Charles Randall
Charles Randall

Reputation: 7310

Is there a downside to sending a message to a nil object in objective c?

I'm a long time C++ programmer, with a good amount of time in C#. I'm working in Objective C now however, and I'm wondering, is there a downside to sending a message to a nil object in Objective C?

For instance, I'm very used to doing this:

MyClass* c = NULL;
// ...
if( c != NULL ) c->MyMethod();

So in Objective C, I find myself doing:

MyClass* c = nil;
// ...
if( c != nil ) [c MyMethod];

So what I'm wondering is, is there any benefit at all to checking for nil? Is Objective C smart enough to not do any extra weird processing if I try to send a message to nil? Or is there some hidden cost that makes it worthwhile to continue checking for nil?

Upvotes: 2

Views: 208

Answers (3)

hburde
hburde

Reputation: 1441

Messaging nil is no problem as long as the return value is meaning full in that context. Debugging can get complicated in some instance ...
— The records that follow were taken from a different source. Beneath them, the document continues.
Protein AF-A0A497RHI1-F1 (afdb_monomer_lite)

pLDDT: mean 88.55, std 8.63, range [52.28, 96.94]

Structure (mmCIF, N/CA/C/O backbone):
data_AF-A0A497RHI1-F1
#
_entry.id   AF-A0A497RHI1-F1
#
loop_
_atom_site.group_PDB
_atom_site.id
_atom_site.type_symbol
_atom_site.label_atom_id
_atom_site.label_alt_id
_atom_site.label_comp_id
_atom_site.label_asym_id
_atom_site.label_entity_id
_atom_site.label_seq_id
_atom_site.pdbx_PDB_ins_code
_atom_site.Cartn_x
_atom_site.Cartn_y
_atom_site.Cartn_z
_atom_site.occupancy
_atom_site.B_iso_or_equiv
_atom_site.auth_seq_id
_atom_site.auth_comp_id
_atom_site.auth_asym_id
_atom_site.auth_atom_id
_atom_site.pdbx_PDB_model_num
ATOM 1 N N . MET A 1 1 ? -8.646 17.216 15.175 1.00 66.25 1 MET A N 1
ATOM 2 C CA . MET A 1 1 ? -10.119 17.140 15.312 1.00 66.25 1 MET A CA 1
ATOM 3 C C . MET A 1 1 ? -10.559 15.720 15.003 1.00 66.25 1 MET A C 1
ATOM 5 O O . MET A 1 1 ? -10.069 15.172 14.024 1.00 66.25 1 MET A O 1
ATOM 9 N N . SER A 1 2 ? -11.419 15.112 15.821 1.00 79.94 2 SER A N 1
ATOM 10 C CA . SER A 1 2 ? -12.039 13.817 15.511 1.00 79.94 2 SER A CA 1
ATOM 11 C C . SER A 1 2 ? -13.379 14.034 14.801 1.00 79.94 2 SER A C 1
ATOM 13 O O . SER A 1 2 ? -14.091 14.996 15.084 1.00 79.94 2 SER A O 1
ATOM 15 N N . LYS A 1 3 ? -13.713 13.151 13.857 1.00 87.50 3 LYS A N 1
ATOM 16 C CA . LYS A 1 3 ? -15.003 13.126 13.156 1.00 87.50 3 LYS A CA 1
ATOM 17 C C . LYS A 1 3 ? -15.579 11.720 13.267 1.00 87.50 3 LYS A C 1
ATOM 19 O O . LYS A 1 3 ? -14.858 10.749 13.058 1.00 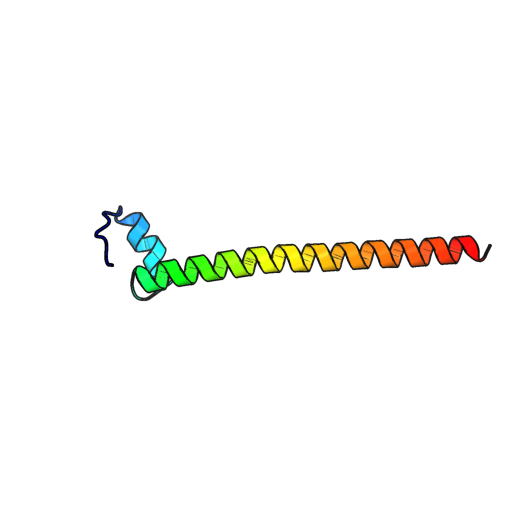87.50 3 LYS A O 1
ATOM 24 N N . VAL A 1 4 ? -16.864 11.618 13.592 1.00 91.00 4 VAL A N 1
ATOM 25 C CA . VAL A 1 4 ? -17.578 10.336 13.609 1.00 91.00 4 VAL A CA 1
ATOM 26 C C . VAL A 1 4 ? -18.017 10.009 12.185 1.00 91.00 4 VAL A C 1
ATOM 28 O O . VAL A 1 4 ? -18.641 10.837 11.519 1.00 91.00 4 VAL A O 1
ATOM 31 N N . VAL A 1 5 ? -17.679 8.810 11.719 1.00 88.94 5 VAL A N 1
ATOM 32 C CA . VAL A 1 5 ? -18.027 8.306 10.386 1.00 88.94 5 VAL A CA 1
ATOM 33 C C . VAL A 1 5 ? -18.742 6.974 10.561 1.00 88.94 5 VAL A C 1
ATOM 35 O O . VAL A 1 5 ? -18.286 6.127 11.325 1.00 88.94 5 VAL A O 1
ATOM 38 N N . ARG A 1 6 ? -19.876 6.801 9.877 1.00 93.94 6 ARG A N 1
ATOM 39 C CA . ARG A 1 6 ? -20.571 5.512 9.807 1.00 93.94 6 ARG A CA 1
ATOM 40 C C . ARG A 1 6 ? -19.989 4.716 8.653 1.00 93.94 6 ARG A C 1
ATOM 42 O O . ARG A 1 6 ? -19.904 5.237 7.543 1.00 93.94 6 ARG A O 1
ATOM 49 N N . LEU A 1 7 ? -19.608 3.481 8.935 1.00 93.06 7 LEU A N 1
ATOM 50 C CA . LEU A 1 7 ? -19.079 2.549 7.953 1.00 93.06 7 LEU A CA 1
ATOM 51 C C . LEU A 1 7 ? -19.938 1.282 7.961 1.00 93.06 7 LEU A C 1
ATOM 53 O O . LEU A 1 7 ? -20.400 0.887 9.034 1.00 93.06 7 LEU A O 1
ATOM 57 N N . PRO A 1 8 ? -20.158 0.665 6.793 1.00 96.69 8 PRO A N 1
ATOM 58 C CA . PRO A 1 8 ? -20.662 -0.699 6.705 1.00 96.69 8 PRO A CA 1
ATOM 59 C C . PRO A 1 8 ? -19.769 -1.691 7.470 1.00 96.69 8 PRO A C 1
ATOM 61 O O . PRO A 1 8 ? -18.560 -1.475 7.588 1.00 96.69 8 PRO A O 1
ATOM 64 N N . GLU A 1 9 ? -20.355 -2.772 7.987 1.00 96.12 9 GLU A N 1
ATOM 65 C CA . GLU A 1 9 ? -19.627 -3.781 8.773 1.00 96.12 9 GLU A CA 1
ATOM 66 C C . GLU A 1 9 ? -18.529 -4.475 7.959 1.00 96.12 9 GLU A C 1
ATOM 68 O O . GLU A 1 9 ? -17.413 -4.632 8.449 1.00 96.12 9 GLU A O 1
ATOM 73 N N . ASP A 1 10 ? -18.786 -4.781 6.688 1.00 96.94 10 ASP A N 1
ATOM 74 C CA . ASP A 1 10 ? -17.814 -5.391 5.776 1.00 96.94 10 ASP A CA 1
ATOM 75 C C . ASP A 1 10 ? -16.578 -4.501 5.567 1.00 96.94 10 ASP A C 1
ATOM 77 O O . ASP A 1 10 ? -15.445 -4.984 5.542 1.00 96.94 10 ASP A O 1
ATOM 81 N N . VAL A 1 11 ? -16.763 -3.181 5.493 1.00 95.44 11 VAL A N 1
ATOM 82 C CA . VAL A 1 11 ? -15.653 -2.222 5.388 1.00 95.44 11 VAL A CA 1
ATOM 83 C C . VAL A 1 11 ? -14.807 -2.218 6.664 1.00 95.44 11 VAL A C 1
ATOM 85 O O . VAL A 1 11 ? -13.577 -2.141 6.594 1.00 95.44 11 VAL A O 1
ATOM 88 N N . ILE A 1 12 ? -15.449 -2.324 7.832 1.00 94.94 12 ILE A N 1
ATOM 89 C CA . ILE A 1 12 ? -14.753 -2.419 9.120 1.00 94.94 12 ILE A CA 1
ATOM 90 C C . ILE A 1 12 ? -13.942 -3.717 9.177 1.00 94.94 12 ILE A C 1
ATOM 92 O O . ILE A 1 12 ? -12.761 -3.679 9.522 1.00 94.94 12 ILE A O 1
ATOM 96 N N . GLU A 1 13 ? -14.536 -4.843 8.782 1.00 96.06 13 GLU A N 1
ATOM 97 C CA . GLU A 1 13 ? -13.854 -6.136 8.720 1.00 96.06 13 GLU A CA 1
ATOM 98 C C . GLU A 1 13 ? -12.647 -6.114 7.782 1.00 96.06 13 GLU A C 1
ATOM 100 O O . GLU A 1 13 ? -11.598 -6.660 8.122 1.00 96.06 13 GLU A O 1
ATOM 105 N N . ILE A 1 14 ? -12.759 -5.463 6.619 1.00 95.56 14 ILE A N 1
ATOM 106 C CA . ILE A 1 14 ? -11.633 -5.298 5.695 1.00 95.56 14 ILE A CA 1
ATOM 107 C C . ILE A 1 14 ? -10.495 -4.553 6.385 1.00 95.56 14 ILE A C 1
ATOM 109 O O . ILE A 1 14 ? -9.380 -5.064 6.410 1.00 95.56 14 ILE A O 1
ATOM 113 N N . ALA A 1 15 ? -10.760 -3.387 6.977 1.00 94.62 15 ALA A N 1
ATOM 114 C CA . ALA A 1 15 ? -9.720 -2.594 7.629 1.00 94.62 15 ALA A CA 1
ATOM 115 C C . ALA A 1 15 ? -9.067 -3.341 8.807 1.00 94.62 15 ALA A C 1
ATOM 117 O O . ALA A 1 15 ? -7.850 -3.274 8.984 1.00 94.62 15 ALA A O 1
ATOM 118 N N . LEU A 1 16 ? -9.843 -4.108 9.577 1.00 94.94 16 LEU A N 1
ATOM 119 C CA . LEU A 1 16 ? -9.335 -4.903 10.700 1.00 94.94 16 LEU A CA 1
ATOM 120 C C . LEU A 1 16 ? -8.433 -6.073 10.274 1.00 94.94 16 LEU A C 1
ATOM 122 O O . LEU A 1 16 ? -7.639 -6.546 11.083 1.00 94.94 16 LEU A O 1
ATOM 126 N N . LYS A 1 17 ? -8.459 -6.503 9.006 1.00 96.44 17 LYS A N 1
ATOM 127 C CA . LYS A 1 17 ? -7.456 -7.454 8.485 1.00 96.44 17 LYS A CA 1
ATOM 128 C C . LYS A 1 17 ? -6.044 -6.856 8.445 1.00 96.44 17 LYS A C 1
ATOM 130 O O . LYS A 1 17 ? -5.076 -7.609 8.418 1.00 96.44 17 LYS A O 1
ATOM 135 N N . TYR A 1 18 ? -5.920 -5.526 8.454 1.00 94.44 18 TYR A N 1
ATOM 136 C CA . TYR A 1 18 ? -4.652 -4.803 8.306 1.00 94.44 18 TYR A CA 1
ATOM 137 C C . TYR A 1 18 ? -4.165 -4.128 9.603 1.00 94.44 18 TYR A C 1
ATOM 139 O O . TYR A 1 18 ? -3.128 -3.460 9.594 1.00 94.44 18 TYR A O 1
ATOM 147 N N . GLY A 1 19 ? -4.881 -4.270 10.725 1.00 93.69 19 GLY A N 1
ATOM 148 C CA . GLY A 1 19 ? -4.491 -3.669 12.004 1.00 93.69 19 GLY A CA 1
ATOM 149 C C . GLY A 1 19 ? -5.438 -4.008 13.156 1.00 93.69 19 GLY A C 1
ATOM 150 O O . GLY A 1 19 ? -6.534 -4.516 12.949 1.00 93.69 19 GLY A O 1
ATOM 151 N N . LYS A 1 20 ? -5.044 -3.696 14.397 1.00 91.69 20 LYS A N 1
ATOM 152 C CA . LYS A 1 20 ? -5.827 -4.045 15.602 1.00 91.69 20 LYS A CA 1
ATOM 153 C C . LYS A 1 20 ? -7.073 -3.175 15.783 1.00 91.69 20 LYS A C 1
ATOM 155 O O . LYS A 1 20 ? -7.923 -3.470 16.617 1.00 91.69 20 LYS A O 1
ATOM 160 N N . ASN A 1 21 ? -7.151 -2.065 15.056 1.00 94.44 21 ASN A N 1
ATOM 161 C CA . ASN A 1 21 ? -8.281 -1.144 15.031 1.00 94.44 21 ASN A CA 1
ATOM 162 C C . ASN A 1 21 ? -8.365 -0.446 13.664 1.00 94.44 21 ASN A C 1
ATOM 164 O O . ASN A 1 21 ? -7.427 -0.502 12.870 1.00 94.44 21 ASN A O 1
ATOM 168 N N . LEU A 1 22 ? -9.471 0.263 13.420 1.00 92.50 22 LEU A N 1
ATOM 169 C CA . LEU A 1 22 ? -9.725 0.980 12.164 1.00 92.50 22 LEU A CA 1
ATOM 170 C C . LEU A 1 22 ? -8.608 1.956 11.773 1.00 92.50 22 LEU A C 1
ATOM 172 O O . LEU A 1 22 ? -8.216 2.003 10.613 1.00 92.50 22 LEU A O 1
ATOM 176 N N . ALA A 1 23 ? -8.091 2.739 12.723 1.00 92.94 23 ALA A N 1
ATOM 177 C CA . ALA A 1 23 ? -7.077 3.747 12.422 1.00 92.94 23 ALA A CA 1
ATOM 178 C C . ALA A 1 23 ? -5.743 3.109 12.016 1.00 92.94 23 ALA A C 1
ATOM 180 O O . ALA A 1 23 ? -5.075 3.601 11.112 1.00 92.94 23 ALA A O 1
ATOM 181 N N . GLU A 1 24 ? -5.354 2.025 12.685 1.00 95.62 24 GLU A N 1
ATOM 182 C CA . GLU A 1 24 ? -4.165 1.252 12.334 1.00 95.62 24 GLU A CA 1
ATOM 183 C C . GLU A 1 24 ? -4.344 0.559 10.981 1.00 95.62 24 GLU A C 1
ATOM 185 O O . GLU A 1 24 ? -3.496 0.720 10.111 1.00 95.62 24 GLU A O 1
ATOM 190 N N . GLY A 1 25 ? -5.481 -0.108 10.766 1.00 96.38 25 GLY A N 1
ATOM 191 C CA . GLY A 1 25 ? -5.793 -0.785 9.509 1.00 96.38 25 GLY A CA 1
ATOM 192 C C . GLY A 1 25 ? -5.733 0.147 8.302 1.00 96.38 25 GLY A C 1
ATOM 193 O O . GLY A 1 25 ? -5.020 -0.133 7.342 1.00 96.38 25 GLY A O 1
ATOM 194 N N . ILE A 1 26 ? -6.397 1.304 8.382 1.00 95.44 26 ILE A N 1
ATOM 195 C CA . ILE A 1 26 ? -6.402 2.301 7.301 1.00 95.44 26 ILE A CA 1
ATOM 196 C C . ILE A 1 26 ? -4.985 2.825 7.0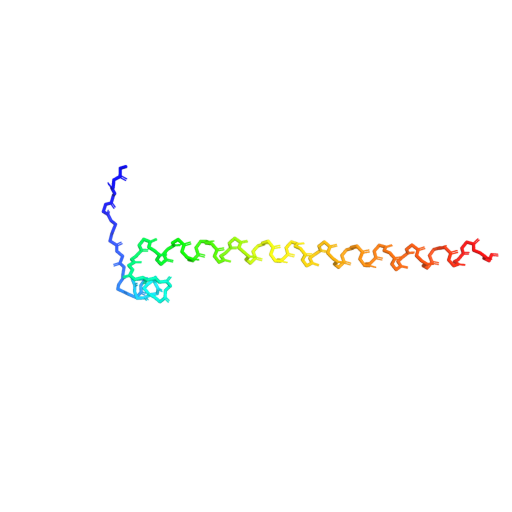16 1.00 95.44 26 ILE A C 1
ATOM 198 O O . ILE A 1 26 ? -4.612 2.957 5.854 1.00 95.44 26 ILE A O 1
ATOM 202 N N . ARG A 1 27 ? -4.171 3.091 8.047 1.00 96.44 27 ARG A N 1
ATOM 203 C CA . ARG A 1 27 ? -2.783 3.552 7.856 1.00 96.44 27 ARG A CA 1
ATOM 204 C C . ARG A 1 27 ? -1.894 2.485 7.228 1.00 96.44 27 ARG A C 1
ATOM 206 O O . ARG A 1 27 ? -1.072 2.810 6.379 1.00 96.44 27 ARG A O 1
ATOM 213 N N . THR A 1 28 ? -2.049 1.225 7.630 1.00 96.00 28 THR A N 1
ATOM 214 C CA . THR A 1 28 ? -1.325 0.109 7.010 1.00 96.00 28 THR A CA 1
ATOM 215 C C . THR A 1 28 ? -1.699 -0.020 5.537 1.00 96.00 28 THR A C 1
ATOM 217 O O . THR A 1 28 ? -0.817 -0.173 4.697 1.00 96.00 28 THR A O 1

"If the method returns any pointer type, any integer scalar of size less than or equal to sizeof(void*), a float, a double, a long double, or a long long, then a message sent to nil returns 0" (Apple - link below) -- https://developer.apple.com/library/ios/#documentation/cocoa/conceptual/objectivec/Chapters/ocObjectsClasses.html (Sending Message to nil).

Upvotes: 2

Elfred
Elfred

Reputation: 3851

In Objective-C you do not need to check nil, messaging a nil valid is perfectly valid and most of the times will return nil or 0 if the return value is an integer. The return value is undefined if the return value of the message being passed is a float, double or struct though.

Upvotes: 4

Black Frog
Black Frog

Reputation: 11725

Nope. That is the beauty of Objective-C.